Aus dem Leben...

Diese Serie entsteht aus den Augenblicken die das Leben uns schenkt.

Granatapfel     

20x20cm, Acryl/LW, 2016

 

Es war einer dieser Tage an dem ich lange nach einem Motiv suchte. Irgendwann

gab ich auf und setzte mich hin um den roten Granatapfel zu essen. Plötzlich sah ich die leuchtenden Farben und die wiederholenden Muster um mich herum. Das Essen des Granatapfels wurde dann sogleich aufgeschoben.

Erster Schnee   

20x20cm,Acryl/LW,2017

 

Ein stiller Morgen begrüßte mich an diesen Tag. Ich stand in der Küche und wartete bis das Wasser für den Tee aufkochte. Draußen wirbelten die ersten Schneeflocken und begruben alle Farben langsam unter sich.  Da fielen mir die auf dem Fensterbrett stehenden Alpenveilchen auf und wie harmonisch sich das Weiß der Blüten zu dem Weiß der Flocken fügte...

 

 

Papierbeutel                       

20x20cm,Acryl/LW,2017

 

Einfach nur ein Papierbeutel in meinem Zimmer, welchen ich für den Papiermüll benutze. Das Spiel der Farben zwischen diesem und dem Boden gefiel mir...

 


Die Sonne in der Küche

20x20cm, Acryl/Platte, 2017

 

Zwei Tage in Folge versuchte ich den interessanten Lichtkontrast einzufangen. Während ich meine Malmaterialien im dunklen Esszimmer auspackte, leuchtete die Küche unter den Sonnenstrahlen auf. Doch jedesmal, wenn ich mit dem Malen begann, verschwand nach kurzer Zeit die Sonne. Ich versuchte die Lichtstimmung letzen endes aus der Erinnerung zu konstruieren.

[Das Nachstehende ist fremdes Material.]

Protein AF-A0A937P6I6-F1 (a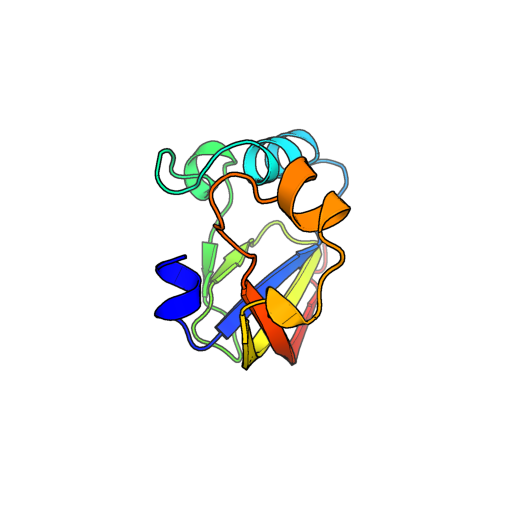fdb_monomer_lite)

Sequence (107 aa):
FGLMEDSQAFTVNILSNDYQKEILLCGTRSGQDLDKAASCGFTMVKGETTTAFYIQQSTIHYECRIIHKHLLDASALDSAIIETYYPLRDFHMVYYGEIVGVYRNEE

Foldseek 3Di:
DVVVVVFQKEKDFAADPVQVVLVVCVVPDDCVVDVSCVVSVWDWDADDQGRYTDTPRGQKMFIWGFPDKDFDDPVPDDVVCCVPPPVVVPTDIDTDTDGPDMDGDDD

Structure (mmCIF, N/CA/C/O backbone):
data_AF-A0A937P6I6-F1
#
_entry.id   AF-A0A937P6I6-F1
#
loop_
_atom_site.group_PDB
_atom_site.id
_atom_site.type_symbol
_atom_site.label_atom_id
_atom_site.label_alt_id
_atom_site.label_comp_id
_atom_site.label_asym_id
_atom_site.label_entity_id
_atom_site.label_seq_id
_atom_site.pdbx_PDB_ins_code
_atom_site.Cartn_x
_atom_site.Cartn_y
_atom_site.Cartn_z
_atom_site.occupancy
_atom_site.B_iso_or_equiv
_atom_site.auth_seq_id
_atom_site.auth_comp_id
_atom_site.auth_asym_id
_atom_site.auth_atom_id
_atom_site.pdbx_PDB_model_num
ATOM 1 N N . PHE A 1 1 ? 7.505 -7.579 -4.013 1.00 58.34 1 PHE A N 1
ATOM 2 C CA . PHE A 1 1 ? 6.045 -7.395 -3.866 1.00 58.34 1 PHE A CA 1
ATOM 3 C C . PHE A 1 1 ? 5.329 -8.577 -3.198 1.00 58.34 1 PHE A C 1
ATOM 5 O O . PHE A 1 1 ? 4.111 -8.624 -3.279 1.00 58.34 1 PHE A O 1
ATOM 12 N N . GLY A 1 2 ? 6.025 -9.486 -2.491 1.00 76.56 2 GLY A N 1
ATOM 13 C CA . GLY A 1 2 ? 5.438 -10.764 -2.040 1.00 76.56 2 GLY A CA 1
ATOM 14 C C . GLY A 1 2 ? 4.081 -10.635 -1.342 1.00 76.56 2 GLY A C 1
ATOM 15 O O . GLY A 1 2 ? 3.109 -11.208 -1.803 1.00 76.56 2 GLY A O 1
ATOM 16 N N . LEU A 1 3 ? 3.965 -9.755 -0.340 1.00 82.81 3 LEU A N 1
ATOM 17 C CA . LEU A 1 3 ? 2.717 -9.588 0.419 1.00 82.81 3 LEU A CA 1
ATOM 18 C C . LEU A 1 3 ? 1.491 -9.218 -0.436 1.00 82.81 3 LEU A C 1
ATOM 20 O O . LEU A 1 3 ? 0.412 -9.745 -0.199 1.00 82.81 3 LEU A O 1
ATOM 24 N N . MET A 1 4 ? 1.637 -8.324 -1.418 1.00 88.31 4 MET A N 1
ATOM 25 C CA . MET A 1 4 ? 0.523 -7.932 -2.297 1.00 88.31 4 MET A CA 1
ATOM 26 C C . MET A 1 4 ? 0.286 -8.951 -3.417 1.00 88.31 4 MET A C 1
ATOM 28 O O . MET A 1 4 ? -0.821 -9.039 -3.952 1.00 88.31 4 MET A O 1
ATOM 32 N N . GLU A 1 5 ? 1.309 -9.729 -3.783 1.00 85.19 5 GLU A N 1
ATOM 33 C CA . GLU A 1 5 ? 1.140 -10.827 -4.731 1.00 85.19 5 GLU A CA 1
ATOM 34 C C . GLU A 1 5 ? 0.391 -12.010 -4.124 1.00 85.19 5 GLU A C 1
ATOM 36 O O . GLU A 1 5 ? -0.530 -12.525 -4.759 1.00 85.19 5 GLU A O 1
ATOM 41 N N . ASP A 1 6 ? 0.712 -12.339 -2.876 1.00 87.81 6 ASP A N 1
ATOM 42 C CA . ASP A 1 6 ? 0.155 -13.471 -2.138 1.00 87.81 6 ASP A CA 1
ATOM 43 C C . ASP A 1 6 ? -1.164 -13.133 -1.417 1.00 87.81 6 ASP A C 1
ATOM 45 O O . ASP A 1 6 ? -1.839 -14.021 -0.894 1.00 87.81 6 ASP A O 1
ATOM 49 N N . SER A 1 7 ? -1.558 -11.855 -1.390 1.00 89.12 7 SER A N 1
ATOM 50 C CA . SER A 1 7 ? -2.822 -11.400 -0.805 1.00 89.12 7 SER A CA 1
ATOM 51 C C . SER A 1 7 ? -3.905 -11.168 -1.861 1.00 89.12 7 SER A C 1
ATOM 53 O O . SER A 1 7 ? -3.641 -10.804 -3.007 1.00 89.12 7 SER A O 1
ATOM 55 N N . GLN A 1 8 ? -5.161 -11.328 -1.442 1.00 93.62 8 GLN A N 1
ATOM 56 C CA . GLN A 1 8 ? -6.354 -10.970 -2.218 1.00 93.62 8 GLN A CA 1
ATOM 57 C C . GLN A 1 8 ? -6.993 -9.652 -1.756 1.00 93.62 8 GLN A C 1
ATOM 59 O O . GLN A 1 8 ? -7.960 -9.189 -2.361 1.00 93.62 8 GLN A O 1
ATOM 64 N N . ALA A 1 9 ? -6.470 -9.044 -0.690 1.00 96.56 9 ALA A N 1
ATOM 65 C CA . ALA A 1 9 ? -7.015 -7.835 -0.089 1.00 96.56 9 ALA A CA 1
ATOM 66 C C . ALA A 1 9 ? -5.923 -6.950 0.523 1.00 96.56 9 ALA A C 1
ATOM 68 O O . ALA A 1 9 ? -4.832 -7.411 0.863 1.00 96.56 9 ALA A O 1
ATOM 69 N N . PHE A 1 10 ? -6.233 -5.671 0.689 1.00 97.19 10 PHE A N 1
ATOM 70 C CA . PHE A 1 10 ? -5.390 -4.706 1.387 1.00 97.19 10 PHE A CA 1
ATOM 71 C C . PHE A 1 10 ? -6.258 -3.678 2.105 1.00 97.19 10 PHE A C 1
ATOM 73 O O . PHE A 1 10 ? -7.440 -3.531 1.795 1.00 97.19 10 PHE A O 1
ATOM 80 N N . THR A 1 11 ? -5.664 -2.951 3.050 1.00 97.69 11 THR A N 1
ATOM 81 C CA . THR A 1 11 ? -6.326 -1.826 3.711 1.00 97.69 11 THR A CA 1
ATOM 82 C C . THR A 1 11 ? -5.638 -0.512 3.365 1.00 97.69 11 THR A C 1
ATOM 84 O O . THR A 1 11 ? -4.417 -0.452 3.205 1.00 97.69 11 THR A O 1
ATOM 87 N N . VAL A 1 12 ? -6.424 0.556 3.242 1.00 97.88 12 VAL A N 1
ATOM 88 C CA . VAL A 1 12 ? -5.915 1.931 3.150 1.00 97.88 12 VAL A CA 1
ATOM 89 C C . VAL A 1 12 ? -6.277 2.633 4.444 1.00 97.88 12 VAL A C 1
ATOM 91 O O . VAL A 1 12 ? -7.451 2.747 4.773 1.00 97.88 12 VAL A O 1
ATOM 94 N N . ASN A 1 13 ? -5.269 3.090 5.180 1.00 97.75 13 ASN A N 1
ATOM 95 C CA . ASN A 1 13 ? -5.424 3.631 6.526 1.00 97.75 13 ASN A CA 1
ATOM 96 C C . ASN A 1 13 ? -5.164 5.139 6.495 1.00 97.75 13 ASN A C 1
ATOM 98 O O . ASN A 1 13 ? -4.096 5.575 6.066 1.00 97.75 13 ASN A O 1
ATOM 102 N N . ILE A 1 14 ? -6.130 5.926 6.956 1.00 97.12 14 ILE A N 1
ATOM 103 C CA . ILE A 1 14 ? -6.030 7.377 7.101 1.00 97.12 14 ILE A CA 1
ATOM 104 C C . ILE A 1 14 ? -5.668 7.672 8.551 1.00 97.12 14 ILE A C 1
ATOM 106 O O . ILE A 1 14 ? -6.466 7.441 9.457 1.00 97.12 14 ILE A O 1
ATOM 110 N N . LEU A 1 15 ? -4.454 8.162 8.766 1.00 96.06 15 LEU A N 1
ATOM 111 C CA . LEU A 1 15 ? -3.928 8.534 10.078 1.00 96.06 15 LEU A CA 1
ATOM 112 C C . LEU A 1 15 ? -4.020 10.053 10.269 1.00 96.06 15 LEU A C 1
ATOM 114 O O . LEU A 1 15 ? -3.951 10.807 9.295 1.00 96.06 15 LEU A O 1
ATOM 118 N N . SER A 1 16 ? -4.159 10.501 11.520 1.00 94.88 16 SER A N 1
ATOM 119 C CA . SER A 1 16 ? -4.097 11.927 11.855 1.00 94.88 16 SER A CA 1
ATOM 120 C C . SER A 1 16 ? -2.686 12.492 11.634 1.00 94.88 16 SER A C 1
ATOM 122 O O . SER A 1 16 ? -1.703 11.762 11.470 1.00 94.88 16 SER A O 1
ATOM 124 N N . ASN A 1 17 ? -2.570 13.821 11.677 1.00 94.31 17 ASN A N 1
ATOM 125 C CA . ASN A 1 17 ? -1.280 14.506 11.572 1.00 94.31 17 ASN A CA 1
ATOM 126 C C . ASN A 1 17 ? -0.328 14.211 12.743 1.00 94.31 17 ASN A C 1
ATOM 128 O O . ASN A 1 17 ? 0.867 14.476 12.619 1.00 94.31 17 ASN A O 1
ATOM 132 N N . ASP A 1 18 ? -0.812 13.639 13.844 1.00 95.88 18 ASP A N 1
ATOM 133 C CA . ASP A 1 18 ? 0.043 13.277 14.979 1.00 95.88 18 ASP A CA 1
ATOM 134 C C . ASP A 1 18 ? 1.019 12.145 14.621 1.00 95.88 18 ASP A C 1
ATOM 136 O O . ASP A 1 18 ? 2.088 12.047 15.217 1.00 95.88 18 ASP A O 1
ATOM 140 N N . TYR A 1 19 ? 0.702 11.359 13.583 1.00 96.69 19 TYR A N 1
ATOM 141 C CA . TYR A 1 19 ? 1.503 10.224 13.111 1.00 96.69 19 TYR A CA 1
ATOM 142 C C . TYR A 1 19 ? 2.429 10.561 11.928 1.00 96.69 19 TYR A C 1
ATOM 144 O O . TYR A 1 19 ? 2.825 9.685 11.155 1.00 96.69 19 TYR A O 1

Babysitting                         

25x25cm, Acryl/LW, 2017

 

Ab und zu passte ich auf das Baby in unserer WG auf. Wie sehr oft aber schlief es während der Stunden in denen ich Aufsicht hatte. Auf dem Bett neben ihm sitzend sah ich wie die Sonnenstrahlen an der Wand tanzten und das Zimmer meiner Mitbewohnerin mit einer für den grauen Winter ungewöhnlichen Helligkeit durchleuchteten. Das war eine gute Gelegenheit die Pinsel rauszuholen.

 


Fernweh

25x25cm, Öl/LW, 2016

 

Die folgenden Bilder entstanden aus einem ursprünglichen Bild, welches ich im Winter malte. Während draußen die kürzesten Tage anbrachen, lag ich eine Woche mit Erkältung im Bett und sah kaum etwas anderes als meine vier Wände unter dem dämmernden Licht von draußen. Hinter dem Fenster in der weiten Welt musste sich dagegen wohl das ganze Leben in all seiner Fülle und Vielfalt abspielen, dachte ich.  Doch ich sah nur die Wände und den grauen Winter hinter der Scheibe.

 



Das Winterwarten

Wir alle werden beeinflusst von verschiedenen Kreisläufen und wiederkehrenden Zyklen. Die Natur hat ihren eigenen Rhythmus, welcher unser Leben, ganz gleich ob wir es wollen oder nicht, mit bestimmt.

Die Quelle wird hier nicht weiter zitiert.